Ironically, he points out, it helps cars with RFID tags and those without. “The customer without a tag used to have to wait behind another car for two or three minutes while a transaction with a teller or kiosk was going on. Now, the car ahead goes through in a couple seconds. The RFID system keeps people from driving away.”
“This is a positive feedback cycle,” Mr. Fucini said. “The more people who use it, the faster the line moves. That’s why we developed it. We want things to improve the carwash experience. It’s all about speed.”
He claims that more than 200 car washes across the country are already using the system. It is especially popular east of the Mississippi and in Texas where automated wash tunnels are more plentiful.
Most of the businesses that use DRB Systems’ FastPass marry the system to an automatic re-charge module that automatically bills the customer’s credit card on a monthly or annual cycle.
“People who use professional carwashes tend to be professionals who are affluent,” said Mr. Fucini. “Time, to them, is more valuable than money. They want a clean car, fast.”
The company also offers flexibility in how billing is handled. Some businesses, he said, prefer to bill clients monthly and allow them to come as often as they wish, even daily, or a pre-arranged number of times during the month. Some will bill all clients on the same day of the month, or on the same date a client signed up.
“Speed and simplicity is our motivator!"
“We were the first wash to set up and use the FastPass from DRB Systems,” Mr. Ellis noted. “We’ve set it up in three of our locations, in all three lanes. Some companies used FastPass in one lane and it’s the ‘cool place to go.’ We want every line to keep moving.”
Southland converted several thousand members of the Clean Car Club, a previous loyalty club, to its Unlimited Pass, a new FastPass loyalty program that provides discounts for frequent washes. It already boasts over 6,000 members.
There are two different Unlimited Passes. The Express Signature Pass, costing a customer $29.99 a month, provides a $13 value exterior wash at the company’s FastPass locations. A customer can use the service as often as desired.
The company also inaugurated the Full Service Signature Pass for $44.99 a month. The customer’s credit cards are recharged on a monthly basis.
It also helps the company manage the billing for “house accounts.” Southland sends statements to 30 to 40 companies with fleets of cars each month. By reading the RFID and tracking the data, Southland can provide the corporate customer with a statement listing the activity of each van at the wash, including the date, time of wash and location. “It took the mistakes out of billing,” Mr. Ellis discovered.
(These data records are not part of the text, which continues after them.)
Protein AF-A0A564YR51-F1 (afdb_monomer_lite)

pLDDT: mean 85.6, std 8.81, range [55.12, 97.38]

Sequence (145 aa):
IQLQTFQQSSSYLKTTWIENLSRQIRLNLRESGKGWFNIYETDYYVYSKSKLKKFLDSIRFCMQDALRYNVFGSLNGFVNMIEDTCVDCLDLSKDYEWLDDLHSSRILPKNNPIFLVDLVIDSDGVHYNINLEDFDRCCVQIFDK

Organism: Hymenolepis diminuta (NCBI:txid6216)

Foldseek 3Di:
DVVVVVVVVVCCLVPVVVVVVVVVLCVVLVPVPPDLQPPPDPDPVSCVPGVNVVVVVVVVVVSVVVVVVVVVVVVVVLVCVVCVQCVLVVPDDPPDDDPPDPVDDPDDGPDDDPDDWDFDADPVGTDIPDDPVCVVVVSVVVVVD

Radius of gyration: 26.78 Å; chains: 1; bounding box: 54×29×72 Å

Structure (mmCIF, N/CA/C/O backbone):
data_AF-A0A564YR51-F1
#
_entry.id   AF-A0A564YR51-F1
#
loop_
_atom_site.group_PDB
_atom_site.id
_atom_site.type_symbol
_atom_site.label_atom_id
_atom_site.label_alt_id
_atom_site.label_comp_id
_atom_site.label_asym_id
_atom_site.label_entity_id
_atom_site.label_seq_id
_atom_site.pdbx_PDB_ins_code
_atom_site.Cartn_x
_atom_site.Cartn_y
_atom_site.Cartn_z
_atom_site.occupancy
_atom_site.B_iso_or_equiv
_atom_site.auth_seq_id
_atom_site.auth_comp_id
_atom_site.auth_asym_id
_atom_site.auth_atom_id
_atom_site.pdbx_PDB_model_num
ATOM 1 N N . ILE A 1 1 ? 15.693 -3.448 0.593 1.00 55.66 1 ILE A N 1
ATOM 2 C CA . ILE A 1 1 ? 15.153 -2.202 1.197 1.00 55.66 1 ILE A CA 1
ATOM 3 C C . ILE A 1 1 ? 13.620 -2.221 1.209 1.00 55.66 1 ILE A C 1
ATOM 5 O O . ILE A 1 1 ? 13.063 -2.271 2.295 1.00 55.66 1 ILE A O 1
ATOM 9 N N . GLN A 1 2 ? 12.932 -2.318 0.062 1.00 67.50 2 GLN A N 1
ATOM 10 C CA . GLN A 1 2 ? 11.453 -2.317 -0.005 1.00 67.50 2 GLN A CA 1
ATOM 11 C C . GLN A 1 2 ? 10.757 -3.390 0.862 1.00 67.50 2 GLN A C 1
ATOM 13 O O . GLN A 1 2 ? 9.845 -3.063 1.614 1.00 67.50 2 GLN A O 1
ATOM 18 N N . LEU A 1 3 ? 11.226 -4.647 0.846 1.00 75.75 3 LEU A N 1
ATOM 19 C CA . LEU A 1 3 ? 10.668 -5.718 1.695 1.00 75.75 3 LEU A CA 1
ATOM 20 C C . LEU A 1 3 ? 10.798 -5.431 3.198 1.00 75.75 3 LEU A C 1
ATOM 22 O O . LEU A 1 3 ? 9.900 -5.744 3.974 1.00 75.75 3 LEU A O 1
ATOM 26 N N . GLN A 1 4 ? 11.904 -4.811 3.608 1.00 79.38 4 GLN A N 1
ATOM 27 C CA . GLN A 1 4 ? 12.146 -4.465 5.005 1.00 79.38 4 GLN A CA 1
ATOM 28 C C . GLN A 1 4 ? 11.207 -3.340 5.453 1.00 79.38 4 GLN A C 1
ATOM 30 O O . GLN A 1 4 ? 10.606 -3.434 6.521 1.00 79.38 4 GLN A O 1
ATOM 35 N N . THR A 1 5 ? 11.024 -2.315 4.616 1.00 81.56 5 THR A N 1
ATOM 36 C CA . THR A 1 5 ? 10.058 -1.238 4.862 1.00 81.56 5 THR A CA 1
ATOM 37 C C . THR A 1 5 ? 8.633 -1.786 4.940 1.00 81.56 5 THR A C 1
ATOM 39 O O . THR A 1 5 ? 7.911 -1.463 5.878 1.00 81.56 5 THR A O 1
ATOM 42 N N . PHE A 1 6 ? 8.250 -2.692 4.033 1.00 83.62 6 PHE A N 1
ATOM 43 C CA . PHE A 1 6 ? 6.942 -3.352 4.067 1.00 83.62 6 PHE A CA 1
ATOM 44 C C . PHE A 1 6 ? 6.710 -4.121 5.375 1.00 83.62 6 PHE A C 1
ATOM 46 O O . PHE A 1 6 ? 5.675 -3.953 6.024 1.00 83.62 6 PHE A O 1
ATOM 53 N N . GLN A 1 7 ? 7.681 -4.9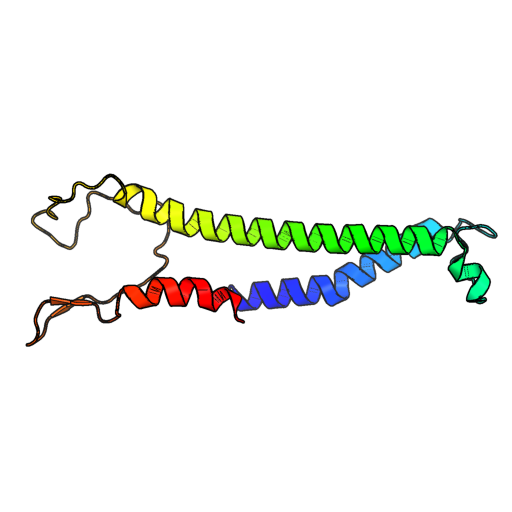33 5.803 1.00 86.88 7 GLN A N 1
ATOM 54 C CA . GLN A 1 7 ? 7.590 -5.684 7.058 1.00 86.88 7 GLN A CA 1
ATOM 55 C C . GLN A 1 7 ? 7.464 -4.756 8.272 1.00 86.88 7 GLN A C 1
ATOM 57 O O . GLN A 1 7 ? 6.647 -5.014 9.159 1.00 86.88 7 GLN A O 1
ATOM 62 N N . GLN A 1 8 ? 8.219 -3.655 8.298 1.00 89.50 8 GLN A N 1
ATOM 63 C CA . GLN A 1 8 ? 8.133 -2.648 9.357 1.00 89.50 8 GLN A CA 1
ATOM 64 C C . GLN A 1 8 ? 6.758 -1.972 9.391 1.00 89.50 8 GLN A C 1
ATOM 66 O O . GLN A 1 8 ? 6.148 -1.899 10.459 1.00 89.50 8 GLN A O 1
ATOM 71 N N . SER A 1 9 ? 6.230 -1.542 8.241 1.00 88.44 9 SER A N 1
ATOM 72 C CA . SER A 1 9 ? 4.885 -0.965 8.141 1.00 88.44 9 SER A CA 1
ATOM 73 C C . SER A 1 9 ? 3.808 -1.964 8.571 1.00 88.44 9 SER A C 1
ATOM 75 O O . SER A 1 9 ? 2.922 -1.614 9.349 1.00 88.44 9 SER A O 1
ATOM 77 N N . SER A 1 10 ? 3.907 -3.225 8.140 1.00 89.50 10 SER A N 1
ATOM 78 C CA . SER A 1 10 ? 2.977 -4.289 8.540 1.00 89.50 10 SER A CA 1
ATOM 79 C C . SER A 1 10 ? 3.003 -4.524 10.052 1.00 89.50 10 SER A C 1
ATOM 81 O O . SER A 1 10 ? 1.949 -4.588 10.688 1.00 89.50 10 SER A O 1
ATOM 83 N N . SER A 1 11 ? 4.200 -4.593 10.646 1.00 93.19 11 SER A N 1
ATOM 84 C CA . SER A 1 11 ? 4.364 -4.729 12.094 1.00 93.19 11 SER A CA 1
ATOM 85 C C . SER A 1 11 ? 3.747 -3.541 12.827 1.00 93.19 11 SER A C 1
ATOM 87 O O . SER A 1 11 ? 2.941 -3.742 13.730 1.00 93.19 11 SER A O 1
ATOM 89 N N . TYR A 1 12 ? 4.063 -2.312 12.412 1.00 94.31 12 TYR A N 1
ATOM 90 C CA . TYR A 1 12 ? 3.529 -1.096 13.027 1.00 94.31 12 TYR A CA 1
ATOM 91 C C . TYR A 1 12 ? 1.995 -1.075 13.035 1.00 94.31 12 TYR A C 1
ATOM 93 O O . TYR A 1 12 ? 1.385 -0.797 14.068 1.00 94.31 12 TYR A O 1
ATOM 101 N N . LEU A 1 13 ? 1.364 -1.406 11.903 1.00 92.69 13 LEU A N 1
ATOM 102 C CA . LEU A 1 13 ? -0.095 -1.415 11.772 1.00 92.69 13 LEU A CA 1
ATOM 103 C C . LEU A 1 13 ? -0.754 -2.492 12.647 1.00 92.69 13 LEU A C 1
ATOM 105 O O . LEU A 1 13 ? -1.841 -2.263 13.174 1.00 92.69 13 LEU A O 1
ATOM 109 N N . LYS A 1 14 ? -0.103 -3.649 12.816 1.00 92.06 14 LYS A N 1
ATOM 110 C CA . LYS A 1 14 ? -0.627 -4.774 13.608 1.00 92.06 14 LYS A CA 1
ATOM 111 C C . LYS A 1 14 ? -0.385 -4.637 15.110 1.00 92.06 14 LYS A C 1
ATOM 113 O O . LYS A 1 14 ? -1.142 -5.219 15.879 1.00 92.06 14 LYS A O 1
ATOM 118 N N . THR A 1 15 ? 0.648 -3.912 15.533 1.00 94.31 15 THR A N 1
ATOM 119 C CA . THR A 1 15 ? 1.003 -3.783 16.954 1.00 94.31 15 THR A CA 1
ATOM 120 C C . THR A 1 15 ? 0.868 -2.341 17.420 1.00 94.31 15 THR A C 1
ATOM 122 O O . THR A 1 15 ? -0.139 -1.968 18.023 1.00 94.31 15 THR A O 1
ATOM 125 N N . THR A 1 16 ? 1.842 -1.502 17.079 1.00 95.44 16 THR A N 1
ATOM 126 C CA . THR A 1 16 ? 1.999 -0.147 17.610 1.00 95.44 16 THR A CA 1
ATOM 127 C C . THR A 1 16 ? 0.771 0.725 17.379 1.00 95.44 16 THR A C 1
ATOM 129 O O . THR A 1 16 ? 0.367 1.475 18.269 1.00 95.44 16 THR A O 1
ATOM 132 N N . TRP A 1 17 ? 0.146 0.636 16.205 1.00 94.81 17 TRP A N 1
ATOM 133 C CA . TRP A 1 17 ? -1.037 1.428 15.895 1.00 94.81 17 TRP A CA 1
ATOM 134 C C . TRP A 1 17 ? -2.234 1.043 16.772 1.00 94.81 17 TRP A C 1
ATOM 136 O O . TRP A 1 17 ? -2.858 1.919 17.377 1.00 94.81 17 TRP A O 1
ATOM 146 N N . ILE A 1 18 ? -2.503 -0.259 16.910 1.00 94.69 18 ILE A N 1
ATOM 147 C CA . ILE A 1 18 ? -3.603 -0.790 17.727 1.00 94.69 18 ILE A CA 1
ATOM 148 C C . ILE A 1 18 ? -3.382 -0.471 19.209 1.00 94.69 18 ILE A C 1
ATOM 150 O O . ILE A 1 18 ? -4.311 -0.030 19.893 1.00 94.69 18 ILE A O 1
ATOM 154 N N . GLU A 1 19 ? -2.159 -0.653 19.706 1.00 95.88 19 GLU A N 1
ATOM 155 C CA . GLU A 1 19 ? -1.789 -0.360 21.093 1.00 95.88 19 GLU A CA 1
ATOM 156 C C . GLU A 1 19 ? -1.951 1.126 21.417 1.00 95.88 19 GLU A C 1
ATOM 158 O O . GLU A 1 19 ? -2.577 1.484 22.420 1.00 95.88 19 GLU A O 1
ATOM 163 N N . ASN A 1 20 ? -1.452 2.005 20.542 1.00 95.88 20 ASN A N 1
ATOM 164 C CA . ASN A 1 20 ? -1.5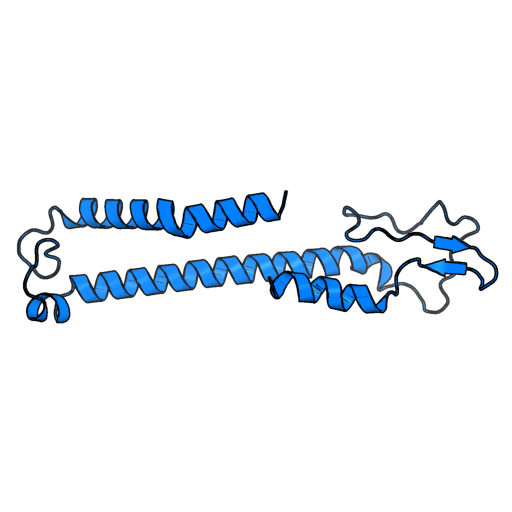75 3.448 20.715 1.00 95.88 20 ASN A CA 1
ATOM 165 C C . ASN A 1 20 ? -3.037 3.892 20.704 1.00 95.88 20 ASN A C 1
ATOM 167 O O . ASN A 1 20 ? -3.443 4.640 21.594 1.00 95.88 20 ASN A O 1
ATOM 171 N N . LEU A 1 21 ? -3.831 3.411 19.746 1.00 94.69 21 LEU A N 1
ATOM 172 C CA . LEU A 1 21 ? -5.251 3.735 19.650 1.00 94.69 21 LEU A CA 1
ATOM 173 C C . LEU A 1 21 ? -6.008 3.264 20.900 1.00 94.69 21 LEU A C 1
ATOM 175 O O . LEU A 1 21 ? -6.723 4.043 21.528 1.00 94.69 21 LEU A O 1
ATOM 179 N N . SER A 1 22 ? -5.784 2.017 21.319 1.00 93.19 22 SER A N 1
ATOM 180 C CA . SER A 1 22 ? -6.401 1.439 22.517 1.00 93.19 22 SER A CA 1
ATOM 181 C C . SER A 1 22 ? -6.038 2.224 23.774 1.00 93.19 22 SER A C 1
ATOM 183 O O . SER A 1 22 ? -6.906 2.507 24.604 1.00 93.19 22 SER A O 1
ATOM 185 N N . ARG A 1 23 ? -4.765 2.615 23.911 1.00 95.50 23 ARG A N 1
ATOM 186 C CA . ARG A 1 23 ? -4.293 3.458 25.012 1.00 95.50 23 ARG A CA 1
ATOM 187 C C . ARG A 1 23 ? -4.998 4.811 25.004 1.00 95.50 23 ARG A C 1
ATOM 189 O O . ARG A 1 23 ? -5.497 5.220 26.046 1.00 95.50 23 ARG A O 1
ATOM 196 N N . GLN A 1 24 ? -5.076 5.481 23.855 1.00 93.81 24 GLN A N 1
ATOM 197 C CA . GLN A 1 24 ? -5.731 6.787 23.749 1.00 93.81 24 GLN A CA 1
ATOM 198 C C . GLN A 1 24 ? -7.230 6.709 24.052 1.00 93.81 24 GLN A C 1
ATOM 200 O O . GLN A 1 24 ? -7.735 7.534 24.809 1.00 93.81 24 GLN A O 1
ATOM 205 N N . ILE A 1 25 ? -7.932 5.689 23.551 1.00 92.19 25 ILE A N 1
ATOM 206 C CA . ILE A 1 25 ? -9.349 5.464 23.870 1.00 92.19 25 ILE A CA 1
ATOM 207 C C . ILE A 1 25 ? -9.531 5.294 25.381 1.00 92.19 25 ILE A C 1
ATOM 209 O O . ILE A 1 25 ? -10.377 5.958 25.975 1.00 92.19 25 ILE A O 1
ATOM 213 N N . ARG A 1 26 ? -8.714 4.446 26.022 1.00 91.75 26 ARG A N 1
ATOM 214 C CA . ARG A 1 26 ? -8.782 4.236 27.475 1.00 91.75 26 ARG A CA 1
ATOM 215 C C . ARG A 1 26 ? -8.507 5.520 28.242 1.00 91.75 26 ARG A C 1
ATOM 217 O O . ARG A 1 26 ? -9.261 5.817 29.154 1.00 91.75 26 ARG A O 1
ATOM 224 N N . LEU A 1 27 ? -7.468 6.275 27.880 1.00 91.88 27 LEU A N 1
ATOM 225 C CA . LEU A 1 27 ? -7.121 7.529 28.555 1.00 91.88 27 LEU A CA 1
ATOM 226 C C . LEU A 1 27 ? -8.264 8.549 28.487 1.00 91.88 27 LEU A C 1
ATOM 228 O O . LEU A 1 27 ? -8.634 9.099 29.518 1.00 91.88 27 LEU A O 1
ATOM 232 N N . ASN A 1 28 ? -8.860 8.745 27.308 1.00 90.19 28 ASN A N 1
ATOM 233 C CA . ASN A 1 28 ? -9.911 9.747 27.107 1.00 90.19 28 ASN A CA 1
ATOM 234 C C . ASN A 1 28 ? -11.273 9.321 27.679 1.00 90.19 28 ASN A C 1
ATOM 236 O O . ASN A 1 28 ? -12.042 10.161 28.138 1.00 90.19 28 ASN A O 1
ATOM 240 N N . LEU A 1 29 ? -11.586 8.022 27.676 1.00 89.56 29 LEU A N 1
ATOM 241 C CA . LEU A 1 29 ? -12.865 7.520 28.189 1.00 89.56 29 LEU A CA 1
ATOM 242 C C . LEU A 1 29 ? -12.815 7.110 29.668 1.00 89.56 29 LEU A C 1
ATOM 244 O O . LEU A 1 29 ? -13.863 6.853 30.257 1.00 89.56 29 LEU A O 1
ATOM 248 N N . ARG A 1 30 ? -11.633 7.082 30.300 1.00 85.94 30 ARG A N 1
ATOM 249 C CA . ARG A 1 30 ? -11.467 6.699 31.715 1.00 85.94 30 ARG A CA 1
ATOM 250 C C . ARG A 1 30 ? -12.321 7.543 32.655 1.00 85.94 30 ARG A C 1
ATOM 252 O O . ARG A 1 30 ? -12.895 7.002 33.597 1.00 85.94 30 ARG A O 1
ATOM 259 N N . GLU A 1 31 ? -12.395 8.845 32.399 1.00 82.00 31 GLU A N 1
ATOM 260 C CA . GLU A 1 31 ? -13.129 9.802 33.235 1.00 82.00 31 GLU A CA 1
ATOM 261 C C . GLU A 1 31 ? -14.605 9.937 32.844 1.00 82.00 31 GLU A C 1
ATOM 263 O O . GLU A 1 31 ? -15.374 10.576 33.555 1.00 82.00 31 GLU A O 1
ATOM 268 N N . SER A 1 32 ? -15.043 9.282 31.761 1.00 76.44 32 SER A N 1
ATOM 269 C CA . SER A 1 32 ? -16.441 9.337 31.302 1.00 76.44 32 SER A CA 1
ATOM 270 C C . SER A 1 32 ? -17.440 8.666 32.265 1.00 76.44 32 SER A C 1
ATOM 272 O O . SER A 1 32 ? -18.649 8.773 32.060 1.00 76.44 32 SER A O 1
ATOM 274 N N . GLY A 1 33 ? -16.962 8.018 33.335 1.00 66.31 33 GLY A N 1
ATOM 275 C CA . GLY A 1 33 ? -17.774 7.569 34.468 1.00 66.31 33 GLY A CA 1
ATOM 276 C C . GLY A 1 33 ? -18.861 6.543 34.117 1.00 66.31 33 GLY A C 1
ATOM 277 O O . GLY A 1 33 ? -18.745 5.775 33.161 1.00 66.31 33 GLY A O 1
ATOM 278 N N . LYS A 1 34 ? -19.933 6.510 34.925 1.00 62.31 34 LYS A N 1
ATOM 279 C CA . LYS A 1 34 ? -21.128 5.688 34.666 1.00 62.31 34 LYS A CA 1
ATOM 280 C C . LYS A 1 34 ? -21.981 6.361 33.588 1.00 62.31 34 LYS A C 1
ATOM 282 O O . LYS A 1 34 ? -22.488 7.458 33.798 1.00 62.31 34 LYS A O 1
ATOM 287 N N . GLY A 1 35 ? -22.168 5.698 32.449 1.00 70.88 35 GLY A N 1
ATOM 288 C CA . GLY A 1 35 ? -22.965 6.225 31.343 1.00 70.88 35 GLY A CA 1
ATOM 289 C C . GLY A 1 35 ? -22.769 5.448 30.044 1.00 70.88 35 GLY A C 1
ATOM 290 O O . GLY A 1 35 ? -22.259 4.332 30.030 1.00 70.88 35 GLY A O 1
ATOM 291 N N . TRP A 1 36 ? -23.154 6.060 28.924 1.00 73.56 36 TRP A N 1
ATOM 292 C CA . TRP A 1 36 ? -23.168 5.426 27.599 1.00 73.56 36 TRP A CA 1
ATOM 293 C C . TRP A 1 36 ? -21.785 5.026 27.043 1.00 73.56 36 TRP A C 1
ATOM 295 O O . TRP A 1 36 ? -21.734 4.272 26.068 1.00 73.56 36 TRP A O 1
ATOM 305 N N . PHE A 1 37 ? -20.698 5.537 27.636 1.00 84.62 37 PHE A N 1
ATOM 306 C CA . PHE A 1 37 ? -19.297 5.281 27.269 1.00 84.62 37 PHE A CA 1
ATOM 307 C C . PHE A 1 37 ? -18.524 4.480 28.330 1.00 84.62 37 PHE A C 1
ATOM 309 O O . PHE A 1 37 ? -17.300 4.555 28.396 1.00 84.62 37 PHE A O 1
ATOM 316 N N . ASN A 1 38 ? -19.225 3.720 29.173 1.00 86.88 38 ASN A N 1
ATOM 317 C CA . ASN A 1 38 ? -18.596 2.936 30.230 1.00 86.88 38 ASN A CA 1
ATOM 318 C C . ASN A 1 38 ? -17.657 1.851 29.661 1.00 86.88 38 ASN A C 1
ATOM 320 O O . ASN A 1 38 ? -18.115 0.817 29.179 1.00 86.88 38 ASN A O 1
ATOM 324 N N . ILE A 1 39 ? -16.342 2.065 29.760 1.00 89.00 39 ILE A N 1
ATOM 325 C CA . ILE A 1 39 ? -15.314 1.096 29.334 1.00 89.00 39 ILE A CA 1
ATOM 326 C C . ILE A 1 39 ? -15.174 -0.106 30.279 1.00 89.00 39 ILE A C 1
ATOM 328 O O . ILE A 1 39 ? -14.459 -1.050 29.955 1.00 89.00 39 ILE A O 1
ATOM 332 N N . TYR A 1 40 ? -15.838 -0.068 31.436 1.00 88.50 40 TYR A N 1
ATOM 333 C CA . TYR A 1 40 ? -15.888 -1.156 32.413 1.00 88.50 40 TYR A CA 1
ATOM 334 C C . TYR A 1 40 ? -17.192 -1.966 32.313 1.00 88.50 40 TYR A C 1
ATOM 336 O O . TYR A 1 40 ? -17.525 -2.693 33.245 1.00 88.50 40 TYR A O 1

Classic Auto Wash is leading the pack in the Allen Park area of Michigan. Owner Todd Christopher has a sparkling operation featuring two tunnels and three self-wash bays.
“Classic installed the system on our exterior express car wash last October,” Mr. Christopher said. “We were a test site for the ‘R Module, the first to do automatic recharge.’”
He observed the RFID concept “has been around a few years,” but he likes the impact it is having on the bottom line. “A customer signs up for the monthly program. On the first of every month, the computer pulls a set amount off the customer’s credit card and gives us cash flow, until the customer ends participation in the program.”
“It’s been working really well. Business is up 10% and it evens things out with the climate and weather we have here. $6 is the base price for a one-time wash here. The basic monthly program is $24.99.”
“People love the idea of paying just once a month, and going as often as they want. Some do wash 18 or 19 times a month, but it all balances out.”
Since the program began, more than 420 customers have signed up.
“Almost all the glitches are worked out now,” he noted. “I like being on the ground floor of research.”